Kitap Tanıtımı |
İnsanın tek tek bir şeylerle haşır neşir olup onu bir kendi elleriyle, duygularıyla büyütmesi vardı, bir de kendinden bağımsız, orantısız büyüttüğü tanımadığı bir korku portresi vardı. Ben resmin dışında kalmamayı öğrenmiştim. Renkleri kendi seçmem gerekliliğini öğrenmiştim. Bir hatanın da hayatın boyunca silinemeyeceğini, ama onunla yüzleşerek çözüm noktasını keşfedebilme ihtimalinin olduğunu anlamıştım.

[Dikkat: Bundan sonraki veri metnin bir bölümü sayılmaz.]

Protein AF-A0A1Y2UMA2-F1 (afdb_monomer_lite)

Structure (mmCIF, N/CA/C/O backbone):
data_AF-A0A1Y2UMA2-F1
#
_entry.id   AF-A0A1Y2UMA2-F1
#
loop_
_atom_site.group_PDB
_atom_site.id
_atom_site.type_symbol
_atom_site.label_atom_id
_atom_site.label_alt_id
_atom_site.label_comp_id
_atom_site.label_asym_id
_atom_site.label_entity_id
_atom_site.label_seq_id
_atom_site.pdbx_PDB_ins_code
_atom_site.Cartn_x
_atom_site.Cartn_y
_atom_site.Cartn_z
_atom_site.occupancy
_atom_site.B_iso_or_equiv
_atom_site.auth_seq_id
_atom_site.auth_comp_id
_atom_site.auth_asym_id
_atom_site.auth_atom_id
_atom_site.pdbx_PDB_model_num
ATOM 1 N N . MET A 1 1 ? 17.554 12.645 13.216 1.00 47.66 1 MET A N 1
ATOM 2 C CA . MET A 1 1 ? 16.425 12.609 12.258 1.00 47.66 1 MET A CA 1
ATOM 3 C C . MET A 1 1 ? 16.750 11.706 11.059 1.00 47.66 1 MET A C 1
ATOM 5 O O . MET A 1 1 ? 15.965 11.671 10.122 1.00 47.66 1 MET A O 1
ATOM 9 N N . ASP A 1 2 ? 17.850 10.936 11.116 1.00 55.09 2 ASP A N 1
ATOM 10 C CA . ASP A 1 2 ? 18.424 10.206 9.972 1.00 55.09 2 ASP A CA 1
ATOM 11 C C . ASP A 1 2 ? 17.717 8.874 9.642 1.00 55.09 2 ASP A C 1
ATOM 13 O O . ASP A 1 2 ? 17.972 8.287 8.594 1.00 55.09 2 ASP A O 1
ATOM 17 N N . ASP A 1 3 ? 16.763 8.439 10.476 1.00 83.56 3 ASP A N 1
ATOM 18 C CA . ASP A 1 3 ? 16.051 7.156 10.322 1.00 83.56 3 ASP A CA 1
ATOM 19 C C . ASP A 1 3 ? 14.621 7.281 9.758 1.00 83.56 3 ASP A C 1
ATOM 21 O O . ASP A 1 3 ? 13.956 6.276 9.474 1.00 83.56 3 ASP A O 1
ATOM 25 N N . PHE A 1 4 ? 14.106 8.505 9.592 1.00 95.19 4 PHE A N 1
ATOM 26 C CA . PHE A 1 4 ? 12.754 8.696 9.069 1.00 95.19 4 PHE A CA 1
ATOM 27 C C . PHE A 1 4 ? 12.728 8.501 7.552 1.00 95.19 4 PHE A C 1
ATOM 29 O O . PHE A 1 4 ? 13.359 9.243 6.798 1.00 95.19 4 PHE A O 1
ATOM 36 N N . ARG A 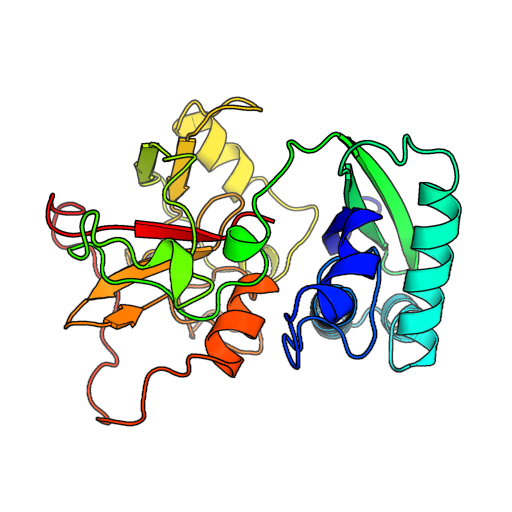1 5 ? 11.971 7.500 7.097 1.00 97.69 5 ARG A N 1
ATOM 37 C CA . ARG A 1 5 ? 11.848 7.155 5.680 1.00 97.69 5 ARG A CA 1
ATOM 38 C C . ARG A 1 5 ? 10.392 6.935 5.306 1.00 97.69 5 ARG A C 1
ATOM 40 O O . ARG A 1 5 ? 9.594 6.396 6.075 1.00 97.69 5 ARG A O 1
ATOM 47 N N . ILE A 1 6 ? 10.068 7.280 4.069 1.00 98.06 6 ILE A N 1
ATOM 48 C CA . ILE A 1 6 ? 8.848 6.807 3.414 1.00 98.06 6 ILE A CA 1
ATOM 49 C C . ILE A 1 6 ? 9.100 5.367 2.985 1.00 98.06 6 ILE A C 1
ATOM 51 O O . ILE A 1 6 ? 10.210 5.042 2.566 1.00 98.06 6 ILE A O 1
ATOM 55 N N . PHE A 1 7 ? 8.099 4.492 3.059 1.00 96.75 7 PHE A N 1
ATOM 56 C CA . PHE A 1 7 ? 8.260 3.139 2.544 1.00 96.75 7 PHE A CA 1
ATOM 57 C C . PHE A 1 7 ? 7.041 2.611 1.802 1.00 96.75 7 PHE A C 1
ATOM 59 O O . PHE A 1 7 ? 5.899 3.028 1.981 1.00 96.75 7 PHE A O 1
ATOM 66 N N . THR A 1 8 ? 7.303 1.622 0.962 1.00 96.44 8 THR A N 1
ATOM 67 C CA . THR A 1 8 ? 6.304 0.828 0.269 1.00 96.44 8 THR A CA 1
ATOM 68 C C . THR A 1 8 ? 6.664 -0.647 0.400 1.00 96.44 8 THR A C 1
ATOM 70 O O . THR A 1 8 ? 7.821 -0.991 0.615 1.00 96.44 8 THR A O 1
ATOM 73 N N . SER A 1 9 ? 5.681 -1.531 0.290 1.00 94.88 9 SER A N 1
ATOM 74 C CA . SER A 1 9 ? 5.915 -2.967 0.132 1.00 94.88 9 SER A CA 1
ATOM 75 C C . SER A 1 9 ? 5.226 -3.393 -1.145 1.00 94.88 9 SER A C 1
ATOM 77 O O . SER A 1 9 ? 4.035 -3.120 -1.282 1.00 94.88 9 SER A O 1
ATOM 79 N N . ILE A 1 10 ? 5.995 -3.965 -2.066 1.00 94.38 10 ILE A N 1
ATOM 80 C CA . ILE A 1 10 ? 5.542 -4.409 -3.380 1.00 94.38 10 ILE A CA 1
ATOM 81 C C . ILE A 1 10 ? 5.773 -5.914 -3.513 1.00 94.38 10 ILE A C 1
ATOM 83 O O . ILE A 1 10 ? 6.779 -6.435 -3.027 1.00 94.38 10 ILE A O 1
ATOM 87 N N . ARG A 1 11 ? 4.847 -6.609 -4.172 1.00 94.38 11 ARG A N 1
ATOM 88 C CA . ARG A 1 11 ? 5.038 -8.002 -4.580 1.00 94.38 11 ARG A CA 1
ATOM 89 C C . ARG A 1 11 ? 5.882 -8.033 -5.852 1.00 94.38 11 ARG A C 1
ATOM 91 O O . ARG A 1 11 ? 5.494 -7.441 -6.859 1.00 94.38 11 ARG A O 1
ATOM 98 N N . TYR A 1 12 ? 7.002 -8.741 -5.796 1.00 95.44 12 TYR A N 1
ATOM 99 C CA . TYR A 1 12 ? 7.734 -9.223 -6.960 1.00 95.44 12 TYR A CA 1
ATOM 100 C C . TYR A 1 12 ? 7.320 -10.666 -7.240 1.00 95.44 12 TYR A C 1
ATOM 102 O O . TYR A 1 12 ? 7.390 -11.515 -6.353 1.00 95.44 12 TYR A O 1
ATOM 110 N N . ASP A 1 13 ? 6.859 -10.931 -8.455 1.00 93.44 13 ASP A N 1
ATOM 111 C CA . ASP A 1 13 ? 6.421 -12.250 -8.893 1.00 93.44 13 ASP A CA 1
ATOM 112 C C . ASP A 1 13 ? 6.582 -12.346 -10.425 1.00 93.44 13 ASP A C 1
ATOM 114 O O . ASP A 1 13 ? 5.810 -11.736 -11.174 1.00 93.44 13 ASP A O 1
ATOM 118 N N . PRO A 1 14 ? 7.594 -13.086 -10.923 1.00 92.25 14 PRO A N 1
ATOM 119 C CA . PRO A 1 14 ? 7.821 -13.270 -12.359 1.00 92.25 14 PRO A CA 1
ATOM 120 C C . PRO A 1 14 ? 6.617 -13.854 -13.108 1.00 92.25 14 PRO A C 1
ATOM 122 O O . PRO A 1 14 ? 6.448 -13.602 -14.305 1.00 92.25 14 PRO A O 1
ATOM 125 N N . GLY A 1 15 ? 5.751 -14.604 -12.417 1.00 89.94 15 GLY A N 1
ATOM 126 C CA . GLY A 1 15 ? 4.522 -15.159 -12.976 1.00 89.94 15 GLY A CA 1
ATOM 127 C C . GLY A 1 15 ? 3.546 -14.089 -13.465 1.00 89.94 15 GLY A C 1
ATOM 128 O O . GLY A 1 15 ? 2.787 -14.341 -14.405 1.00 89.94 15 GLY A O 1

Evet belki de büyükler haklıydı, hayat acımasız bir öğretmendi belki de kimi zaman. Ama bakış açısı değiştikçe insanların olayları tolere edebilme kabiliyeti, daha hızlı bir şekilde çıkıyordu insanın karşısına. Bu düşüncelerle inmiştim arabadan. Her zamanki yürüyüşümüzü yaptıktan sonra, varabilmiştik durağımıza. Dudu teyzem yine o güler yüzünü göstermişti bize, sıcacık oluyordu insanın yüreği bu gülümseme karşısında. İnsan insanın en büyük ilacıydı aslında. Bir de farkına varabilseydik keşke.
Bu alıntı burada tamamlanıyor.